__What to do__: Each line of the data below from the one holding "ATOM 254 O O" to the one holding "ATOM 266 N N", inclusive, is to be reproduced exactly; no other line belongs in the answer.

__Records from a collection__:
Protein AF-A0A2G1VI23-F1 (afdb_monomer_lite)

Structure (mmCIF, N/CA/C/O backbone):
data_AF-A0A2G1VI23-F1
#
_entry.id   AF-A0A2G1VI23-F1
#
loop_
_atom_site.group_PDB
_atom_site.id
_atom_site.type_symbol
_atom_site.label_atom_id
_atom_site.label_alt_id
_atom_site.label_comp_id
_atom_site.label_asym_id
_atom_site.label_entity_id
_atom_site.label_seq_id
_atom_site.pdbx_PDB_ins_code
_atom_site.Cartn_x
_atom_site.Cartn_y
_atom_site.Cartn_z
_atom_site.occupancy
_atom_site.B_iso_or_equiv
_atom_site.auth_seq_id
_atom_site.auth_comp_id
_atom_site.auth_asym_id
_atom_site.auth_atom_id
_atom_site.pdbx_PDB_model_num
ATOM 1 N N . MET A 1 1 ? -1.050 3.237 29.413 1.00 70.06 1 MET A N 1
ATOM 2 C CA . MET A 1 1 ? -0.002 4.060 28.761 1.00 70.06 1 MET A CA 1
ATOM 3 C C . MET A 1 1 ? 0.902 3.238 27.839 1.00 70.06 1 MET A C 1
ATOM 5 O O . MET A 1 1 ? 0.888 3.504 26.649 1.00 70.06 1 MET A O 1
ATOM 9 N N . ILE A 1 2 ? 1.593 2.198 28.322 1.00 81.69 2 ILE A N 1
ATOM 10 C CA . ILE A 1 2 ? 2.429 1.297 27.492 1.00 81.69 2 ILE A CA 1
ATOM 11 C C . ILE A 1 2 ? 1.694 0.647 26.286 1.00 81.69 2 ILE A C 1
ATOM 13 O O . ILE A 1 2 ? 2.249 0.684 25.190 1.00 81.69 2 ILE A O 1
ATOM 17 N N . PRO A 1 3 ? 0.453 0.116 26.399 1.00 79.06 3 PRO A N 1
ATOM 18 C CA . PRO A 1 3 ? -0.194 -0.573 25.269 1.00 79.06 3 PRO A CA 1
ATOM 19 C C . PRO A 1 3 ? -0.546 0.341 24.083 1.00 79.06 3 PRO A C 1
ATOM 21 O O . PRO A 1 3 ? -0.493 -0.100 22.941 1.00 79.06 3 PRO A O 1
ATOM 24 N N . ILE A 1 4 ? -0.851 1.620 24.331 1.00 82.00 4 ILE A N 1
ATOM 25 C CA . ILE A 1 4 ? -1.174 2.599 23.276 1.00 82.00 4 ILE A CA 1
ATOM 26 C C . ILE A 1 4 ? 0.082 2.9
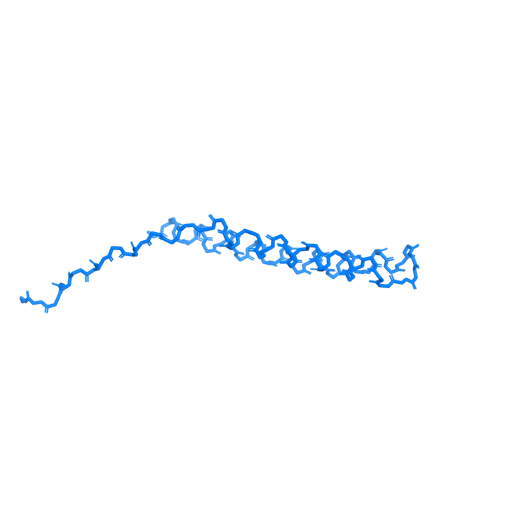56 22.467 1.00 82.00 4 ILE A C 1
ATOM 28 O O . ILE A 1 4 ? 0.018 3.052 21.245 1.00 82.00 4 ILE A O 1
ATOM 32 N N . ILE A 1 5 ? 1.234 3.091 23.133 1.00 86.12 5 ILE A N 1
ATOM 33 C CA . ILE A 1 5 ? 2.520 3.391 22.484 1.00 86.12 5 ILE A CA 1
ATOM 34 C C . ILE A 1 5 ? 2.978 2.212 21.622 1.00 86.12 5 ILE A C 1
ATOM 36 O O . ILE A 1 5 ? 3.433 2.420 20.503 1.00 86.12 5 ILE A O 1
ATOM 40 N N . LEU A 1 6 ? 2.823 0.976 22.108 1.00 89.81 6 LEU A N 1
ATOM 41 C CA . LEU A 1 6 ? 3.165 -0.220 21.334 1.00 89.81 6 LEU A CA 1
ATOM 42 C C . LEU A 1 6 ? 2.257 -0.389 20.110 1.00 89.81 6 LEU A C 1
ATOM 44 O O . LEU A 1 6 ? 2.759 -0.662 19.023 1.00 89.81 6 LEU A O 1
ATOM 48 N N . ALA A 1 7 ? 0.944 -0.175 20.258 1.00 87.50 7 ALA A N 1
ATOM 49 C CA . ALA A 1 7 ? 0.008 -0.232 19.136 1.00 87.50 7 ALA A CA 1
ATOM 50 C C . ALA A 1 7 ? 0.308 0.855 18.089 1.00 87.50 7 ALA A C 1
ATOM 52 O O . ALA A 1 7 ? 0.429 0.550 16.904 1.00 87.50 7 ALA A O 1
ATOM 53 N N . GLY A 1 8 ? 0.503 2.106 18.518 1.00 88.00 8 GLY A N 1
ATOM 54 C CA . GLY A 1 8 ? 0.876 3.203 17.620 1.00 88.00 8 GLY A CA 1
ATOM 55 C C . GLY A 1 8 ? 2.240 2.986 16.955 1.00 88.00 8 GLY A C 1
ATOM 56 O O . GLY A 1 8 ? 2.376 3.180 15.749 1.00 88.00 8 GLY A O 1
ATOM 57 N N . GLY A 1 9 ? 3.231 2.513 17.714 1.00 92.00 9 GLY A N 1
ATOM 58 C CA . GLY A 1 9 ? 4.563 2.182 17.206 1.00 92.00 9 GLY A CA 1
ATOM 59 C C . GLY A 1 9 ? 4.541 1.057 16.170 1.00 92.00 9 GLY A C 1
ATOM 60 O O . GLY A 1 9 ? 5.220 1.153 15.150 1.00 92.00 9 GLY A O 1
ATOM 61 N N . PHE A 1 10 ? 3.716 0.028 16.377 1.00 94.38 10 PHE A N 1
ATOM 62 C CA . PHE A 1 10 ? 3.530 -1.061 15.416 1.00 94.38 10 PHE A CA 1
ATOM 63 C C . PHE A 1 10 ? 2.888 -0.580 14.105 1.00 94.38 10 PHE A C 1
ATOM 65 O O . PHE A 1 10 ? 3.352 -0.943 13.021 1.00 94.38 10 PHE A O 1
ATOM 72 N N . VAL A 1 11 ? 1.863 0.275 14.189 1.00 94.25 11 VAL A N 1
ATOM 73 C CA . VAL A 1 11 ? 1.222 0.892 13.012 1.00 94.25 11 VAL A CA 1
ATOM 74 C C . VAL A 1 11 ? 2.226 1.749 12.239 1.00 94.25 11 VAL A C 1
ATOM 76 O O . VAL A 1 11 ? 2.342 1.613 11.021 1.00 94.25 11 VAL A O 1
ATOM 79 N N . PHE A 1 12 ? 2.995 2.583 12.943 1.00 93.94 12 PHE A N 1
ATOM 80 C CA . PHE A 1 12 ? 3.995 3.455 12.332 1.00 93.94 12 PHE A CA 1
ATOM 81 C C . PHE A 1 12 ? 5.104 2.661 11.631 1.00 93.94 12 PHE A C 1
ATOM 83 O O . PHE A 1 12 ? 5.407 2.918 10.468 1.00 93.94 12 PHE A O 1
ATOM 90 N N . LEU A 1 13 ? 5.664 1.643 12.293 1.00 95.56 13 LEU A N 1
ATOM 91 C CA . LEU A 1 13 ? 6.668 0.765 11.690 1.00 95.56 13 LEU A CA 1
ATOM 92 C C . LEU A 1 13 ? 6.130 0.074 10.429 1.00 95.56 13 LEU A C 1
ATOM 94 O O . LEU A 1 13 ? 6.808 0.051 9.403 1.00 95.56 13 LEU A O 1
ATOM 98 N N . SER A 1 14 ? 4.904 -0.450 10.490 1.00 94.50 14 SER A N 1
ATOM 99 C CA . SER A 1 14 ? 4.260 -1.113 9.350 1.00 94.50 14 SER A CA 1
ATOM 100 C C . SER A 1 14 ? 4.091 -0.162 8.163 1.00 94.50 14 SER A C 1
ATOM 102 O O . SER A 1 14 ? 4.318 -0.556 7.020 1.00 94.50 14 SER A O 1
ATOM 104 N N . HIS A 1 15 ? 3.762 1.106 8.426 1.00 93.44 15 HIS A N 1
ATOM 105 C CA . HIS A 1 15 ? 3.667 2.134 7.394 1.00 93.44 15 HIS A CA 1
ATOM 106 C C . HIS A 1 15 ? 5.021 2.406 6.722 1.00 93.44 15 HIS A C 1
ATOM 108 O O . HIS A 1 15 ? 5.106 2.414 5.493 1.00 93.44 15 HIS A O 1
ATOM 114 N N . GLN A 1 16 ? 6.093 2.546 7.512 1.00 95.69 16 GLN A N 1
ATOM 115 C CA . GLN A 1 16 ? 7.442 2.774 6.982 1.00 95.69 16 GLN A CA 1
ATOM 116 C C . GLN A 1 16 ? 7.937 1.594 6.137 1.00 95.69 16 GLN A C 1
ATOM 118 O O . GLN A 1 16 ? 8.503 1.798 5.062 1.00 95.69 16 GLN A O 1
ATOM 123 N N . LEU A 1 17 ? 7.685 0.362 6.587 1.00 96.31 17 LEU A N 1
ATOM 124 C CA . LEU A 1 17 ? 8.008 -0.839 5.818 1.00 96.31 17 LEU A CA 1
ATOM 125 C C . LEU A 1 17 ? 7.211 -0.892 4.510 1.00 96.31 17 LEU A C 1
ATOM 127 O O . LEU A 1 17 ? 7.791 -1.162 3.462 1.00 96.31 17 LEU A O 1
ATOM 131 N N . GLY A 1 18 ? 5.915 -0.575 4.544 1.00 91.88 18 GLY A N 1
ATOM 132 C CA . GLY A 1 18 ? 5.080 -0.507 3.344 1.00 91.88 18 GLY A CA 1
ATOM 133 C C . GLY A 1 18 ? 5.609 0.490 2.308 1.00 91.88 18 GLY A C 1
ATOM 134 O O . GLY A 1 18 ? 5.729 0.143 1.133 1.00 91.88 18 GLY A O 1
ATOM 135 N N . GLY A 1 19 ? 5.996 1.695 2.739 1.00 91.19 19 GLY A N 1
ATOM 136 C CA . GLY A 1 19 ? 6.590 2.708 1.860 1.00 91.19 19 GLY A CA 1
ATOM 137 C C . GLY A 1 19 ? 7.923 2.264 1.251 1.00 91.19 19 GLY A C 1
ATOM 138 O O . GLY A 1 19 ? 8.133 2.413 0.046 1.00 91.19 19 GLY A O 1
ATOM 139 N N . PHE A 1 20 ? 8.796 1.654 2.060 1.00 94.88 20 PHE A N 1
ATOM 140 C CA . PHE A 1 20 ? 10.061 1.092 1.586 1.00 94.88 20 PHE A CA 1
ATOM 141 C C . PHE A 1 20 ? 9.842 -0.004 0.535 1.00 94.88 20 PHE A C 1
ATOM 143 O O . PHE A 1 20 ? 10.380 0.087 -0.569 1.00 94.88 20 PHE A O 1
ATOM 150 N N . PHE A 1 21 ? 9.023 -1.014 0.849 1.00 92.44 21 PHE A N 1
ATOM 151 C CA . PHE A 1 21 ? 8.762 -2.126 -0.064 1.00 92.44 21 PHE A CA 1
ATOM 152 C C . PHE A 1 21 ? 8.056 -1.672 -1.343 1.00 92.44 21 PHE A C 1
ATOM 154 O O . PHE A 1 21 ? 8.366 -2.202 -2.406 1.00 92.44 21 PHE A O 1
ATOM 161 N N . GLY A 1 22 ? 7.170 -0.675 -1.275 1.00 89.44 22 GLY A N 1
ATOM 162 C CA . GLY A 1 22 ? 6.505 -0.120 -2.454 1.00 89.44 22 GLY A CA 1
ATOM 163 C C . GLY A 1 22 ? 7.490 0.459 -3.472 1.00 89.44 22 GLY A C 1
ATOM 164 O O . GLY A 1 22 ? 7.473 0.069 -4.639 1.00 89.44 22 GLY A O 1
ATOM 165 N N . VAL A 1 23 ? 8.390 1.345 -3.033 1.00 90.31 23 VAL A N 1
ATOM 166 C CA . VAL A 1 23 ? 9.377 1.977 -3.930 1.00 90.31 23 VAL A CA 1
ATOM 167 C C . VAL A 1 23 ? 10.449 0.978 -4.374 1.00 90.31 23 VAL A C 1
ATOM 169 O O . VAL A 1 23 ? 10.798 0.936 -5.554 1.00 90.31 23 VAL A O 1
ATOM 172 N N . TRP A 1 24 ? 10.945 0.140 -3.458 1.00 91.69 24 TRP A N 1
ATOM 173 C CA . TRP A 1 24 ? 11.984 -0.844 -3.766 1.00 91.69 24 TRP A CA 1
ATOM 174 C C . TRP A 1 24 ? 11.513 -1.905 -4.769 1.00 91.69 24 TRP A C 1
ATOM 176 O O . TRP A 1 24 ? 12.198 -2.143 -5.763 1.00 91.69 24 TRP A O 1
ATOM 186 N N . LEU A 1 25 ? 10.326 -2.496 -4.571 1.00 88.00 25 LEU A N 1
ATOM 187 C CA . LEU A 1 25 ? 9.753 -3.440 -5.538 1.00 88.00 25 LEU A CA 1
ATOM 188 C C . LEU A 1 25 ? 9.446 -2.758 -6.874 1.00 88.00 25 LEU A C 1
ATOM 190 O O . LEU A 1 25 ? 9.612 -3.381 -7.919 1.00 88.00 25 LEU A O 1
ATOM 194 N N . GLY A 1 26 ? 9.060 -1.478 -6.850 1.00 86.50 26 GLY A N 1
ATOM 195 C CA . GLY A 1 26 ? 8.905 -0.663 -8.052 1.00 86.50 26 GLY A CA 1
ATOM 196 C C . GLY A 1 26 ? 10.176 -0.612 -8.904 1.00 86.50 26 GLY A C 1
ATOM 197 O O . GLY A 1 26 ? 10.114 -0.859 -10.107 1.00 86.50 26 GLY A O 1
ATOM 198 N N . GLY A 1 27 ? 11.327 -0.363 -8.273 1.00 86.75 27 GLY A N 1
ATOM 199 C CA . GLY A 1 27 ? 12.634 -0.386 -8.938 1.00 86.75 27 GLY A CA 1
ATOM 200 C C . GLY A 1 27 ? 13.023 -1.779 -9.436 1.00 86.75 27 GLY A C 1
ATOM 201 O O . GLY A 1 27 ? 13.351 -1.944 -10.606 1.00 86.75 27 GLY A O 1
ATOM 202 N N . VAL A 1 28 ? 12.896 -2.807 -8.589 1.00 88.56 28 VAL A N 1
ATOM 203 C CA . VAL A 1 28 ? 13.262 -4.191 -8.947 1.00 88.56 28 VAL A CA 1
ATOM 204 C C . VAL A 1 28 ? 12.428 -4.725 -10.114 1.00 88.56 28 VAL A C 1
ATOM 206 O O . VAL A 1 28 ? 12.968 -5.382 -11.005 1.00 88.56 28 VAL A O 1
ATOM 209 N N . PHE A 1 29 ? 11.116 -4.476 -10.135 1.00 88.94 29 PHE A N 1
ATOM 210 C CA . PHE A 1 29 ? 10.273 -4.914 -11.247 1.00 88.94 29 PHE A CA 1
ATOM 211 C C . PHE A 1 29 ? 10.580 -4.154 -12.533 1.00 88.94 29 PHE A C 1
ATOM 213 O O . PHE A 1 29 ? 10.619 -4.778 -13.594 1.00 88.94 29 PHE A O 1
ATOM 220 N N . PHE A 1 30 ? 10.878 -2.858 -12.439 1.00 85.19 30 PHE A N 1
ATOM 221 C CA . PHE A 1 30 ? 11.297 -2.079 -13.595 1.00 85.19 30 PHE A CA 1
ATOM 222 C C . PHE A 1 30 ? 12.625 -2.585 -14.175 1.00 85.19 30 PHE A C 1
ATOM 224 O O . PHE A 1 30 ? 12.700 -2.840 -15.373 1.00 85.19 30 PHE A O 1
ATOM 231 N N . ASP A 1 31 ? 13.631 -2.850 -13.340 1.00 84.56 31 ASP A N 1
ATOM 232 C CA . ASP A 1 31 ? 14.926 -3.387 -13.787 1.00 84.56 31 ASP A CA 1
ATOM 233 C C . ASP A 1 31 ? 14.791 -4.765 -14.461 1.00 84.56 31 ASP A C 1
ATOM 235 O O . ASP A 1 31 ? 15.563 -5.118 -15.353 1.00 84.56 31 ASP A O 1
ATOM 239 N N . ARG A 1 32 ? 13.808 -5.568 -14.036 1.00 84.81 32 ARG A N 1
ATOM 240 C CA . ARG A 1 32 ? 13.608 -6.949 -14.507 1.00 84.81 32 ARG A CA 1
ATOM 241 C C . ARG A 1 32 ? 12.740 -7.046 -15.756 1.00 84.81 32 ARG A C 1
ATOM 243 O O . ARG A 1 32 ? 12.971 -7.933 -16.574 1.00 84.81 32 ARG A O 1
ATOM 250 N N . PHE A 1 33 ? 11.733 -6.188 -15.881 1.00 85.19 33 PHE A N 1
ATOM 251 C CA . PHE A 1 33 ? 10.718 -6.281 -16.934 1.00 85.19 33 PHE A CA 1
ATOM 252 C C . PHE A 1 33 ? 10.696 -5.074 -17.875 1.00 85.19 33 PHE A C 1
ATOM 254 O O . PHE A 1 33 ? 9.947 -5.098 -18.848 1.00 85.19 33 PHE A O 1
ATOM 261 N N . ALA A 1 34 ? 11.485 -4.031 -17.591 1.00 85.19 34 ALA A N 1
ATOM 262 C CA . ALA A 1 34 ? 11.473 -2.740 -18.284 1.00 85.19 34 ALA A CA 1
ATOM 263 C C . ALA A 1 34 ? 10.066 -2.112 -18.397 1.00 85.19 34 ALA A C 1
ATOM 265 O O . ALA A 1 34 ? 9.805 -1.295 -19.277 1.00 85.19 34 ALA A O 1
ATOM 266 N N . SER A 1 35 ? 9.149 -2.509 -17.511 1.00 81.81 35 SER A N 1
ATOM 267 C CA . SER A 1 35 ? 7.758 -2.065 -17.466 1.00 81.81 35 SER A CA 1
ATOM 268 C C . SER A 1 35 ? 7.295 -1.938 -16.015 1.00 81.81 35 SER A C 1
ATOM 270 O O . SER A 1 35 ? 7.813 -2.604 -15.117 1.00 81.81 35 SER A O 1
ATOM 272 N N . TYR A 1 36 ? 6.309 -1.069 -15.795 1.00 83.12 36 TYR A N 1
ATOM 273 C CA . TYR A 1 36 ? 5.653 -0.857 -14.504 1.00 83.12 36 TYR A CA 1
ATOM 274 C C . TYR A 1 36 ? 4.342 -1.637 -14.359 1.00 83.12 36 TYR A C 1
ATOM 276 O O . TYR A 1 36 ? 3.703 -1.548 -13.310 1.00 83.12 36 TYR A O 1
ATOM 284 N N . ASP A 1 37 ? 3.923 -2.404 -15.368 1.00 87.06 37 ASP A N 1
ATOM 285 C CA . ASP A 1 37 ? 2.637 -3.117 -15.349 1.00 87.06 37 ASP A CA 1
ATOM 286 C C . ASP A 1 37 ? 2.503 -4.022 -14.115 1.00 87.06 37 ASP A C 1
ATOM 288 O O . ASP A 1 37 ? 1.467 -4.052 -13.454 1.00 87.06 37 ASP A O 1
ATOM 292 N N . GLN A 1 38 ? 3.584 -4.703 -13.734 1.00 84.88 38 GLN A N 1
ATOM 293 C CA . GLN A 1 38 ? 3.656 -5.571 -12.559 1.00 84.88 38 GLN A CA 1
ATOM 294 C C . GLN A 1 38 ? 3.434 -4.790 -11.255 1.00 84.88 38 GLN A C 1
ATOM 296 O O . GLN A 1 38 ? 2.766 -5.282 -10.345 1.00 84.88 38 GLN A O 1
ATOM 301 N N . VAL A 1 39 ? 3.956 -3.564 -11.172 1.00 88.31 39 VAL A N 1
ATOM 302 C CA . VAL A 1 39 ? 3.779 -2.671 -10.016 1.00 88.31 39 VAL A CA 1
ATOM 303 C C . VAL A 1 39 ? 2.322 -2.228 -9.917 1.00 88.31 39 VAL A C 1
ATOM 305 O O . VAL A 1 39 ? 1.746 -2.243 -8.829 1.00 88.31 39 VAL A O 1
ATOM 308 N N . TRP A 1 40 ? 1.701 -1.905 -11.052 1.00 89.75 40 TRP A N 1
ATOM 309 C CA . TRP A 1 40 ? 0.285 -1.554 -11.113 1.00 89.75 40 TRP A CA 1
ATOM 310 C C . TRP A 1 40 ? -0.621 -2.717 -10.712 1.00 89.75 40 TRP A C 1
ATOM 312 O O . TRP A 1 40 ? -1.521 -2.526 -9.894 1.00 89.75 40 TRP A O 1
ATOM 322 N N . TYR A 1 41 ? -0.360 -3.934 -11.197 1.00 90.12 41 TYR A N 1
ATOM 323 C CA . TYR A 1 41 ? -1.106 -5.118 -10.763 1.00 90.12 41 TYR A CA 1
ATOM 324 C C . TYR A 1 41 ? -0.949 -5.385 -9.262 1.00 90.12 41 TYR A C 1
ATOM 326 O O . TYR A 1 41 ? -1.934 -5.713 -8.599 1.00 90.12 41 TYR A O 1
ATOM 334 N N . LEU A 1 42 ? 0.250 -5.191 -8.702 1.00 89.75 42 LEU A N 1
ATOM 335 C CA . LEU A 1 42 ? 0.477 -5.316 -7.261 1.00 89.75 42 LEU A CA 1
ATOM 336 C C . LEU A 1 42 ? -0.310 -4.259 -6.470 1.00 89.75 42 LEU A C 1
ATOM 338 O O . LEU A 1 42 ? -0.934 -4.589 -5.462 1.00 89.75 42 LEU A O 1
ATOM 342 N N . ALA A 1 43 ? -0.336 -3.011 -6.944 1.00 90.12 43 ALA A N 1
ATOM 343 C CA . ALA A 1 43 ? -1.114 -1.938 -6.329 1.00 90.12 43 ALA A CA 1
ATOM 344 C C . ALA A 1 43 ? -2.622 -2.240 -6.348 1.00 90.12 43 ALA A C 1
ATOM 346 O O . ALA A 1 43 ? -3.296 -2.076 -5.329 1.00 90.12 43 ALA A O 1
ATOM 347 N N . ILE A 1 44 ? -3.143 -2.749 -7.470 1.00 93.62 44 ILE A N 1
ATOM 348 C CA . ILE A 1 44 ? -4.543 -3.180 -7.592 1.00 93.62 44 ILE A CA 1
ATOM 349 C C . ILE A 1 44 ? -4.837 -4.317 -6.606 1.00 93.62 44 ILE A C 1
ATOM 351 O O . ILE A 1 44 ? -5.815 -4.241 -5.862 1.00 93.62 44 ILE A O 1
ATOM 355 N N . ALA A 1 45 ? -3.985 -5.344 -6.551 1.00 93.56 45 ALA A N 1
ATOM 356 C CA . ALA A 1 45 ? -4.160 -6.479 -5.646 1.00 93.56 45 ALA A CA 1
ATOM 357 C C . ALA A 1 45 ? -4.182 -6.046 -4.169 1.00 93.56 45 ALA A C 1
ATOM 359 O O . ALA A 1 45 ? -5.051 -6.481 -3.412 1.00 93.56 45 ALA A O 1
ATOM 360 N N . LEU A 1 46 ? -3.279 -5.145 -3.767 1.00 92.56 46 LEU A N 1
ATOM 361 C CA . LEU A 1 46 ? -3.242 -4.581 -2.414 1.00 92.56 46 LEU A CA 1
ATOM 362 C C . LEU A 1 46 ? -4.475 -3.717 -2.109 1.00 92.56 46 LEU A C 1
ATOM 364 O O . LEU A 1 46 ? -5.015 -3.792 -1.004 1.00 92.56 46 LEU A O 1
ATOM 368 N N . GLY A 1 47 ? -4.957 -2.937 -3.080 1.00 93.00 47 GLY A N 1
ATOM 369 C CA . GLY A 1 47 ? -6.185 -2.150 -2.948 1.00 93.00 47 GLY A CA 1
ATOM 370 C C . GLY A 1 47 ? -7.422 -3.027 -2.740 1.00 93.00 47 GLY A C 1
ATOM 371 O O . GLY A 1 47 ? -8.212 -2.779 -1.829 1.00 93.00 47 GLY A O 1
ATOM 372 N N . VAL A 1 48 ? -7.553 -4.101 -3.522 1.00 96.31 48 VAL A N 1
ATOM 373 C CA . VAL A 1 48 ? -8.636 -5.086 -3.372 1.00 96.31 48 VAL A CA 1
ATOM 374 C C . VAL A 1 48 ? -8.536 -5.809 -2.030 1.00 96.31 48 VAL A C 1
ATOM 376 O O . VAL A 1 48 ? -9.540 -5.940 -1.330 1.00 96.31 48 VAL A O 1
ATOM 379 N N . PHE A 1 49 ? -7.334 -6.229 -1.629 1.00 94.56 49 PHE A N 1
ATOM 380 C CA . PHE A 1 49 ? -7.108 -6.839 -0.319 1.00 94.56 49 PHE A CA 1
ATOM 381 C C . PHE A 1 49 ? -7.527 -5.903 0.823 1.00 94.56 49 PHE A C 1
ATOM 383 O O . PHE A 1 49 ? -8.233 -6.330 1.736 1.00 94.56 49 PHE A O 1
ATOM 390 N N . SER A 1 50 ? -7.165 -4.619 0.740 1.00 92.94 50 SER A N 1
ATOM 391 C CA . SER A 1 50 ? -7.587 -3.600 1.704 1.00 92.94 50 SER A CA 1
ATOM 392 C C . SER A 1 50 ? -9.109 -3.469 1.755 1.00 92.94 50 SER A C 1
ATOM 394 O O . SER A 1 50 ? -9.685 -3.508 2.841 1.00 92.94 50 SER A O 1
ATOM 396 N N . ALA A 1 51 ? -9.783 -3.389 0.604 1.00 93.69 51 ALA A N 1
ATOM 397 C CA . ALA A 1 51 ? -11.242 -3.311 0.550 1.00 93.69 51 ALA A CA 1
ATOM 398 C C . ALA A 1 51 ? -11.908 -4.533 1.206 1.00 93.69 51 ALA A C 1
ATOM 400 O O . ALA A 1 51 ? -12.806 -4.373 2.031 1.00 93.69 51 ALA A O 1
ATOM 401 N N . ILE A 1 52 ? -11.430 -5.747 0.913 1.00 95.25 52 ILE A N 1
ATOM 402 C CA . ILE A 1 52 ? -11.932 -6.979 1.541 1.00 95.25 52 ILE A CA 1
ATOM 403 C C . ILE A 1 52 ? -11.699 -6.948 3.055 1.00 95.25 52 ILE A C 1
ATOM 405 O O . ILE A 1 52 ? -12.613 -7.254 3.818 1.00 95.25 52 ILE A O 1
ATOM 409 N N . ALA A 1 53 ? -10.509 -6.544 3.506 1.00 92.19 53 ALA A N 1
ATOM 410 C CA . ALA A 1 53 ? -10.200 -6.436 4.929 1.00 92.19 53 ALA A CA 1
ATOM 411 C C . ALA A 1 53 ? -11.150 -5.463 5.648 1.00 92.19 53 ALA A C 1
ATOM 413 O O . ALA A 1 53 ? -11.638 -5.785 6.730 1.00 92.19 53 ALA A O 1
ATOM 414 N N . HIS A 1 54 ? -11.478 -4.326 5.025 1.00 89.19 54 HIS A N 1
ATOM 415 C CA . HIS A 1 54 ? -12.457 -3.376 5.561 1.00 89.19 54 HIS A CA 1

__Written answer__:
ATOM 254 O O . PHE A 1 33 ? 9.947 -5.098 -18.848 1.00 85.19 33 PHE A O 1
ATOM 261 N N . ALA A 1 34 ? 11.485 -4.031 -17.591 1.00 85.19 34 ALA A N 1
ATOM 262 C CA . ALA A 1 34 ? 11.473 -2.740 -18.284 1.00 85.19 34 ALA A CA 1
ATOM 263 C C . ALA A 1 34 ? 10.066 -2.112 -18.397 1.00 85.19 34 ALA A C 1
ATOM 265 O O . ALA A 1 34 ? 9.805 -1.295 -19.277 1.00 85.19 34 ALA A O 1
ATOM 266 N N . SER A 1 35 ? 9.149 -2.509 -17.511 1.00 81.81 35 SER A N 1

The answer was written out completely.